━━ INFORMATION GIVEN

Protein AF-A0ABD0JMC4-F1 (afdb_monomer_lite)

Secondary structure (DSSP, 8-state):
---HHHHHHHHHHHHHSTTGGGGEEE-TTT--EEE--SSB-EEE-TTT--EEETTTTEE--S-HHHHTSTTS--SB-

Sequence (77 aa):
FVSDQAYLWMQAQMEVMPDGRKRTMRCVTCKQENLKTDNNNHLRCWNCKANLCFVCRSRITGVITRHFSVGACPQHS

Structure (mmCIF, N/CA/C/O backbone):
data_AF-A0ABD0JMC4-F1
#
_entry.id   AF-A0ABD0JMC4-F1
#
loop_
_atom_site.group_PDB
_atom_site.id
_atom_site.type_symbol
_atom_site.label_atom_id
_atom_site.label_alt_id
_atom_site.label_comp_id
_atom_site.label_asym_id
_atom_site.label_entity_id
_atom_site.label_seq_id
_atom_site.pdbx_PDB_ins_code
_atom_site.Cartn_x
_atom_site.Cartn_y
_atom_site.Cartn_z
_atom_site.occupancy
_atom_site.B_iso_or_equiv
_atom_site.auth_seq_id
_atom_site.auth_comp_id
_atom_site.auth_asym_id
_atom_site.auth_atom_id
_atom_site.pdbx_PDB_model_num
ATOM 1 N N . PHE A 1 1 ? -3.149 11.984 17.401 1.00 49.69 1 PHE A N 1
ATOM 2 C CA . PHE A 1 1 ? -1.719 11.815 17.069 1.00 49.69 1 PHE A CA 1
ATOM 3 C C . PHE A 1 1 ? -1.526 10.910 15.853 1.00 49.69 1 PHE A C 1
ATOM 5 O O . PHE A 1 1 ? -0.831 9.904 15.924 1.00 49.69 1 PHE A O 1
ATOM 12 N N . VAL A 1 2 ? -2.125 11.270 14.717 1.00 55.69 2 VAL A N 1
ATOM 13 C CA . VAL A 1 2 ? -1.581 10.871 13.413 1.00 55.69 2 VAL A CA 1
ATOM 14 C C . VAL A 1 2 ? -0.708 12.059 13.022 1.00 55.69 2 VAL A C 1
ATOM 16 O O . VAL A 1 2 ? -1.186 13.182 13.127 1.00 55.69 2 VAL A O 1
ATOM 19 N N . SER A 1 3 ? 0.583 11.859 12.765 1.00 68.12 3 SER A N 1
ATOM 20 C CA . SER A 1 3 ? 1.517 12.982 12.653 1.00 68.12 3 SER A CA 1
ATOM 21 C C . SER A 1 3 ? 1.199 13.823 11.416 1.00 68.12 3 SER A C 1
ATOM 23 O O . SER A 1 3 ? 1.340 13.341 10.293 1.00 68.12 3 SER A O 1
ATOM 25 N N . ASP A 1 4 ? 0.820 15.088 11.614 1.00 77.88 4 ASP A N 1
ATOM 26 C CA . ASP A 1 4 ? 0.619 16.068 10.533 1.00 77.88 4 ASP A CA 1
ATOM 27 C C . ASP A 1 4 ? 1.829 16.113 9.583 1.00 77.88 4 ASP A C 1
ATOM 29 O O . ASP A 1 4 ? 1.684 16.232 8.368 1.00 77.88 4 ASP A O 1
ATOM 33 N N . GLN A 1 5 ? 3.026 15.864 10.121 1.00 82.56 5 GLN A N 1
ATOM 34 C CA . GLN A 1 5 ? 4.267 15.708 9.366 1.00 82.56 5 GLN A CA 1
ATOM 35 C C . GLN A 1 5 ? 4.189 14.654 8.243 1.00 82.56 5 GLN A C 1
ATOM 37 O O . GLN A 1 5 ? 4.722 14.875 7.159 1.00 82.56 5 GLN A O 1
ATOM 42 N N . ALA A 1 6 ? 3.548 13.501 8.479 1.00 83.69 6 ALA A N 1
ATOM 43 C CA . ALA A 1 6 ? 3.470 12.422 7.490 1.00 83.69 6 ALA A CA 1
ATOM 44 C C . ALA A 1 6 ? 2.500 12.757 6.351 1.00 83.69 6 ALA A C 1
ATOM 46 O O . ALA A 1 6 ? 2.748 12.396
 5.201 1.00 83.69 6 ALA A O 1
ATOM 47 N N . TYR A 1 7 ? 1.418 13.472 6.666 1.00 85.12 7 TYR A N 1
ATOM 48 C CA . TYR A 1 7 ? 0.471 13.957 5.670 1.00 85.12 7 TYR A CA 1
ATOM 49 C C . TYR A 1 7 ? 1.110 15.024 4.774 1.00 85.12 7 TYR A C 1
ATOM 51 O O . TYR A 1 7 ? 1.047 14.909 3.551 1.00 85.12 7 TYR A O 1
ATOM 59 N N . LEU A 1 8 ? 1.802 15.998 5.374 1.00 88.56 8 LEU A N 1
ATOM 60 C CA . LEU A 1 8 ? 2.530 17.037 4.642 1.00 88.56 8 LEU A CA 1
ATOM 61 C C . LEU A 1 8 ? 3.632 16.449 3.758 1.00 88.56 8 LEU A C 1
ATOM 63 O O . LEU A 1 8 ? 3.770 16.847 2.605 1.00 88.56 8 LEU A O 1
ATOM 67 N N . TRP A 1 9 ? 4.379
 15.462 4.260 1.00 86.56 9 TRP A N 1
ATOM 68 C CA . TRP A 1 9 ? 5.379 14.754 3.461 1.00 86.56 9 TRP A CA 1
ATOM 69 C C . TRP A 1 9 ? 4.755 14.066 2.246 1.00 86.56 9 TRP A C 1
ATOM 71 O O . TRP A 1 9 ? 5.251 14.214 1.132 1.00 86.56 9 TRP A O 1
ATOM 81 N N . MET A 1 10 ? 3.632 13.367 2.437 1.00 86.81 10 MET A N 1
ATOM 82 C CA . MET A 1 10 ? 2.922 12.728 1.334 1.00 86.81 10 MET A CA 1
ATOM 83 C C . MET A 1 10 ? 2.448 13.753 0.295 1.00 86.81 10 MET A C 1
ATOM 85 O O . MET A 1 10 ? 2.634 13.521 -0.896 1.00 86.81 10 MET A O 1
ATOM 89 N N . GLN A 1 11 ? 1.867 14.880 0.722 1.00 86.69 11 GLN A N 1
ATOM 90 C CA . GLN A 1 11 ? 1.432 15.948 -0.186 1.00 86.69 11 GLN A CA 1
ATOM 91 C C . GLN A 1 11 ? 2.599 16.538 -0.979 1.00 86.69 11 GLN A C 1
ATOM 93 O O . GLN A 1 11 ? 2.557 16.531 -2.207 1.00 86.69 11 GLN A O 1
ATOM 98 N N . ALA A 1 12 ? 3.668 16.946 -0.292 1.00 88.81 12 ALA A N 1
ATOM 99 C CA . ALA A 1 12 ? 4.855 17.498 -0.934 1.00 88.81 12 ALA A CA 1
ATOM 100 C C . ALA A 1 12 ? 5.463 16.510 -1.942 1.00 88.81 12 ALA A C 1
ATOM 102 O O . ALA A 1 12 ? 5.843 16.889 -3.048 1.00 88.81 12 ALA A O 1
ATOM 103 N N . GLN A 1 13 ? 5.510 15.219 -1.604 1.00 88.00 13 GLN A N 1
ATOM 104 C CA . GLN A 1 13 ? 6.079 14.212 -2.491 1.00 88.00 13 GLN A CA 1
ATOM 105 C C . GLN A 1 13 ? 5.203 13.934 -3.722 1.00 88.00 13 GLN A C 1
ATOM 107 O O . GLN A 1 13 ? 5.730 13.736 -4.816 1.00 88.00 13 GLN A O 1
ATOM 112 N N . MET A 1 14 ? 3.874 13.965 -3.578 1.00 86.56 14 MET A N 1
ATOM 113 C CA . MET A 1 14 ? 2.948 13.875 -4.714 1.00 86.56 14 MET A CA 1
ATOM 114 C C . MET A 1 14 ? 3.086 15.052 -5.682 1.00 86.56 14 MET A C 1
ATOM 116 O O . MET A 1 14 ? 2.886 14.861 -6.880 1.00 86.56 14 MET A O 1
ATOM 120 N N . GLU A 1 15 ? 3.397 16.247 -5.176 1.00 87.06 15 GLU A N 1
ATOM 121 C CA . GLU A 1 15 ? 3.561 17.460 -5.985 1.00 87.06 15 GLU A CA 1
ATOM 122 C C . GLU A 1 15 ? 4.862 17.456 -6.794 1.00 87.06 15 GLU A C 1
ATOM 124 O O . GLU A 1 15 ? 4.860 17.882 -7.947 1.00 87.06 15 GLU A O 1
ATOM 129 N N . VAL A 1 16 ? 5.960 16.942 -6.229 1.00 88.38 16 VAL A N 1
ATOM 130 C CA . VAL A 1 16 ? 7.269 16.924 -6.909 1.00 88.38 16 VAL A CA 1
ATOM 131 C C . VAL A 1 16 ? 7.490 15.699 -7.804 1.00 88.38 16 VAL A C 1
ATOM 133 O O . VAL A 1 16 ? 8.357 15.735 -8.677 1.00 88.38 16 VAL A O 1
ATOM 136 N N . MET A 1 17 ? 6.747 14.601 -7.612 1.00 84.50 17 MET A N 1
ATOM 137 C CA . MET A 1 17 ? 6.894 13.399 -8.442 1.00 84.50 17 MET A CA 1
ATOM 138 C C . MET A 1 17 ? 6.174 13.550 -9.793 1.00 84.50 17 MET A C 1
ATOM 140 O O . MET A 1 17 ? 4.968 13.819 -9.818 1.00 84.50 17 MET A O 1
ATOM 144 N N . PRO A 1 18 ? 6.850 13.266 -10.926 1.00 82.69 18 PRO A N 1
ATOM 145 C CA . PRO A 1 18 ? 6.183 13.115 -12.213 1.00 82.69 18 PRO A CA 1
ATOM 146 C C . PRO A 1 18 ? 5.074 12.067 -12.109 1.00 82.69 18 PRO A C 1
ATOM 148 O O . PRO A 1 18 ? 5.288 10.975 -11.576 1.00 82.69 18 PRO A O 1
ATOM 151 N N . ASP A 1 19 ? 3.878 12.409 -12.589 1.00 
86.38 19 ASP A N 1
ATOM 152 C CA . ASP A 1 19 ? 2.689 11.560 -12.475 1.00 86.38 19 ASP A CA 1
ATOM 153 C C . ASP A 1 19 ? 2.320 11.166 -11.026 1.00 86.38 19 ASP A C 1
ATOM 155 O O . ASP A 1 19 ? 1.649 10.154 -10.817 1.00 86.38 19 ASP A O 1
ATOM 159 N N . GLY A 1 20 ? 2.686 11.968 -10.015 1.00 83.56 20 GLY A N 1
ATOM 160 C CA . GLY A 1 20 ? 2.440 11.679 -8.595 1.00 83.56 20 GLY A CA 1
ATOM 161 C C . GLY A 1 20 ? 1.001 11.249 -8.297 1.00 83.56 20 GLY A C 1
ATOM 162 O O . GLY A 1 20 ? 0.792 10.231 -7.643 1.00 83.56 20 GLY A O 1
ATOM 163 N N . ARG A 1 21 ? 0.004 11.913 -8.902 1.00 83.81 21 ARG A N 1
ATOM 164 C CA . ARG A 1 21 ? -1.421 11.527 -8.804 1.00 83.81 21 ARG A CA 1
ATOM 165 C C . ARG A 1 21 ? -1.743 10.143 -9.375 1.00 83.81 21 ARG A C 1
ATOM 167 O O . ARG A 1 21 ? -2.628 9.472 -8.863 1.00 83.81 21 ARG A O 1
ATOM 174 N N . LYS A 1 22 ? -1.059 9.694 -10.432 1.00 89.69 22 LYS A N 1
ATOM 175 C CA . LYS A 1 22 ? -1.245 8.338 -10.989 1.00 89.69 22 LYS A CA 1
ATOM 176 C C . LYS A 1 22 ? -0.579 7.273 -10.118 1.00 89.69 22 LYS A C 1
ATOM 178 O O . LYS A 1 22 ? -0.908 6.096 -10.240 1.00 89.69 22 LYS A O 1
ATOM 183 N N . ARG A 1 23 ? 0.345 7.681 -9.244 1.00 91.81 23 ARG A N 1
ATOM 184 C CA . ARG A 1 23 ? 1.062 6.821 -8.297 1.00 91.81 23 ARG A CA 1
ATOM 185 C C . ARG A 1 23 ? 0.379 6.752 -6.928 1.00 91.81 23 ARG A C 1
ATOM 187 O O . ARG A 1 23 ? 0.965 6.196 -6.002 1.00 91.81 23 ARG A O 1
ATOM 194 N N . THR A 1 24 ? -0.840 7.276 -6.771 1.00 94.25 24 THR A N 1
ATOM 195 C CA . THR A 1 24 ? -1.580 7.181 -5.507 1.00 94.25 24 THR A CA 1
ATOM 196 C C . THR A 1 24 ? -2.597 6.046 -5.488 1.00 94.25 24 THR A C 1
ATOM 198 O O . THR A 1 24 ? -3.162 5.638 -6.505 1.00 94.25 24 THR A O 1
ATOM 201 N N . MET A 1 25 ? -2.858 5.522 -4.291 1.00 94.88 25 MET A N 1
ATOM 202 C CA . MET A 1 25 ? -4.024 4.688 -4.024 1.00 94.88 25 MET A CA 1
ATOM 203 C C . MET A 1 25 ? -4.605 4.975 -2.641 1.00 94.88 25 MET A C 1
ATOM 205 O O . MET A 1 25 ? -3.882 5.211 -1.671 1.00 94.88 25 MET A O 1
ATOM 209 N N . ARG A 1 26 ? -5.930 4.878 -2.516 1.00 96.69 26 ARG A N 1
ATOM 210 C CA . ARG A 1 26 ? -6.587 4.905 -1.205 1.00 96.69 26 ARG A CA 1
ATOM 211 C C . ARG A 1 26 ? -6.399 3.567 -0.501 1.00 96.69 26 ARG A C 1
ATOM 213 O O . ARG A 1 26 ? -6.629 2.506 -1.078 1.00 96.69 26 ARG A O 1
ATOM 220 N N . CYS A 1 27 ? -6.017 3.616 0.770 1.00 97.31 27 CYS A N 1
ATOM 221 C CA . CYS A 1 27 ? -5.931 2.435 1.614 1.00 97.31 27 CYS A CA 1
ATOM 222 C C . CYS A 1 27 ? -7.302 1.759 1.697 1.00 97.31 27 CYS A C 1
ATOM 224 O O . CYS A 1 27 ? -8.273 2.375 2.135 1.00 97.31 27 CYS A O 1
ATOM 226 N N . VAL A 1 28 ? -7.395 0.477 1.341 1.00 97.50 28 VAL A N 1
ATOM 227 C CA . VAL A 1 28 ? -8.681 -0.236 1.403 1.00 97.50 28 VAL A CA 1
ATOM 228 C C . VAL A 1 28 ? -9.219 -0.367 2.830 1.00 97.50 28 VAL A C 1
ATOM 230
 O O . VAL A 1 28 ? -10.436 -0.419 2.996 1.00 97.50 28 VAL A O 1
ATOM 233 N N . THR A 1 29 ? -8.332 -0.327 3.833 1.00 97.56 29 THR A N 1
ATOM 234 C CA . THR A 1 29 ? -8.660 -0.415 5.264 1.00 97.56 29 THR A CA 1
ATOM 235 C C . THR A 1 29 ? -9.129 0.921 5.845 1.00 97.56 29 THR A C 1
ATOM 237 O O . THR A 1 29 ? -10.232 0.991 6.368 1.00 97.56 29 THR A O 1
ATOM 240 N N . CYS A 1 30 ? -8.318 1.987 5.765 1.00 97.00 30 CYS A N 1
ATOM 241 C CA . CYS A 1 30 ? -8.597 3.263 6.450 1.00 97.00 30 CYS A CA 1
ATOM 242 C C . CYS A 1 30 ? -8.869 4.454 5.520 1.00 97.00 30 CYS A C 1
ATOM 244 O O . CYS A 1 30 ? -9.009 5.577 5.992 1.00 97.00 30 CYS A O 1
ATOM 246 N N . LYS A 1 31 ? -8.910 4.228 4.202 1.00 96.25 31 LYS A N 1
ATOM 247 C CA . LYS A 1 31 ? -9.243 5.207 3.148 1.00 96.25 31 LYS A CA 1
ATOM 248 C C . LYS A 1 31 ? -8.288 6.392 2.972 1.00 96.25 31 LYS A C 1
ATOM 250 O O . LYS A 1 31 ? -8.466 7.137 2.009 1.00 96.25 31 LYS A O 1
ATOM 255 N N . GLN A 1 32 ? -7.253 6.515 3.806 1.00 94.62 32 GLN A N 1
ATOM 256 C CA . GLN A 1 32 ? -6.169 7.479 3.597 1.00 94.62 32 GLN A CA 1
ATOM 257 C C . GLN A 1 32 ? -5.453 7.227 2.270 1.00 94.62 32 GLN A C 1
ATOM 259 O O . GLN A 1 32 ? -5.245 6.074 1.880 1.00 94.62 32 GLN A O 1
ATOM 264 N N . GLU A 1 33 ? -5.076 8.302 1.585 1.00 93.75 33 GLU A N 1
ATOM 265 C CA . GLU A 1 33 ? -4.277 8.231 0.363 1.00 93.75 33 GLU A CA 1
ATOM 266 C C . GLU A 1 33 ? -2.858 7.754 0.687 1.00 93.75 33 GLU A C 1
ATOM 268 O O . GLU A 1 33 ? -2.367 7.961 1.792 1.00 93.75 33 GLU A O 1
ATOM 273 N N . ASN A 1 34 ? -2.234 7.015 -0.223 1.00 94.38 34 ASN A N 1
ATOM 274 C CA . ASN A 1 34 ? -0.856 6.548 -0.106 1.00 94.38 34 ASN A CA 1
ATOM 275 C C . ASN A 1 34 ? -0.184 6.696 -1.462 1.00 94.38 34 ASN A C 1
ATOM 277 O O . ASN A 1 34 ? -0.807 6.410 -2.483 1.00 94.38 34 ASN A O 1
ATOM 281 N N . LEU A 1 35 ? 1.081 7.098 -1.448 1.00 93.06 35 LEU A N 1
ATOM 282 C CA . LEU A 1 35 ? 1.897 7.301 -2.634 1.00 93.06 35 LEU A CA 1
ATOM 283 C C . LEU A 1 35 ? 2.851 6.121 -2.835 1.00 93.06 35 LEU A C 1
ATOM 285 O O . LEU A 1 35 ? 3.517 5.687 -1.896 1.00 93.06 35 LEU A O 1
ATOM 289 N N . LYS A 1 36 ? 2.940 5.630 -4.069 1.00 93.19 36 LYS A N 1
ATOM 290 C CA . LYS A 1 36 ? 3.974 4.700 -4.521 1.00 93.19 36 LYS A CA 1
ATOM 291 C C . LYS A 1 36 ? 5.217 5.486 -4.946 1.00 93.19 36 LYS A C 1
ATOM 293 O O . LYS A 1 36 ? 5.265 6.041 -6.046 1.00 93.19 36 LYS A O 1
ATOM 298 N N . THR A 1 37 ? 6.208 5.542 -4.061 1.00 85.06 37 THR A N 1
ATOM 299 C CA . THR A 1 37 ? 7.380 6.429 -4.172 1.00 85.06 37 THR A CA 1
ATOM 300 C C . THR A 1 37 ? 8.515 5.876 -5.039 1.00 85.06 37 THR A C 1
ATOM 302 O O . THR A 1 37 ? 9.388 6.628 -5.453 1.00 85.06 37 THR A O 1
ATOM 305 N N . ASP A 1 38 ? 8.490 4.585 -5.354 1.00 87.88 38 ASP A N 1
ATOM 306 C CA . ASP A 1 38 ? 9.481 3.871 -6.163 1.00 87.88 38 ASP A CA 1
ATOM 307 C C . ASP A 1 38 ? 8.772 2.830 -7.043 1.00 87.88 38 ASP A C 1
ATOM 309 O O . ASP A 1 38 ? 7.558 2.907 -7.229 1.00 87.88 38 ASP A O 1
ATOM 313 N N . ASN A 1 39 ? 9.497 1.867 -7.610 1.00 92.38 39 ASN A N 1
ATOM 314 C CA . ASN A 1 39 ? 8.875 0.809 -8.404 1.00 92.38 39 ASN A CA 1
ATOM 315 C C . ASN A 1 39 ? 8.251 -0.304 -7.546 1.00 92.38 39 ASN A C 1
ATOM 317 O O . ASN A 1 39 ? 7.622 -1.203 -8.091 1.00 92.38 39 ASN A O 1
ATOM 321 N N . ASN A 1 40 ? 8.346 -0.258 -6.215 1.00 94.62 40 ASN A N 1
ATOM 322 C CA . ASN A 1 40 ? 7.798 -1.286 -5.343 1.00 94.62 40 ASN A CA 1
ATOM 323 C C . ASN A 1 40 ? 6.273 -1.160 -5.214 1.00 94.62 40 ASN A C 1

━━━━

[WHAT NEEDS TO BE DONE]: Given the records above, reproduce precisely and only the lines between the line holding "ATOM 247 C CA" and the line holding "ATOM 255 N N", inclusive.

[EXERCISE SOLUTION]:
ATOM 247 C CA . LYS A 1 31 ? -9.243 5.207 3.148 1.00 96.25 31 LYS A CA 1
ATOM 248 C C . LYS A 1 31 ? -8.288 6.392 2.972 1.00 96.25 31 LYS A C 1
ATOM 250 O O . LYS A 1 31 ? -8.466 7.137 2.009 1.00 96.25 31 LYS A O 1
ATOM 255 N N . GLN A 1 32 ? -7.253 6.515 3.806 1.00 94.62 32 GLN A N 1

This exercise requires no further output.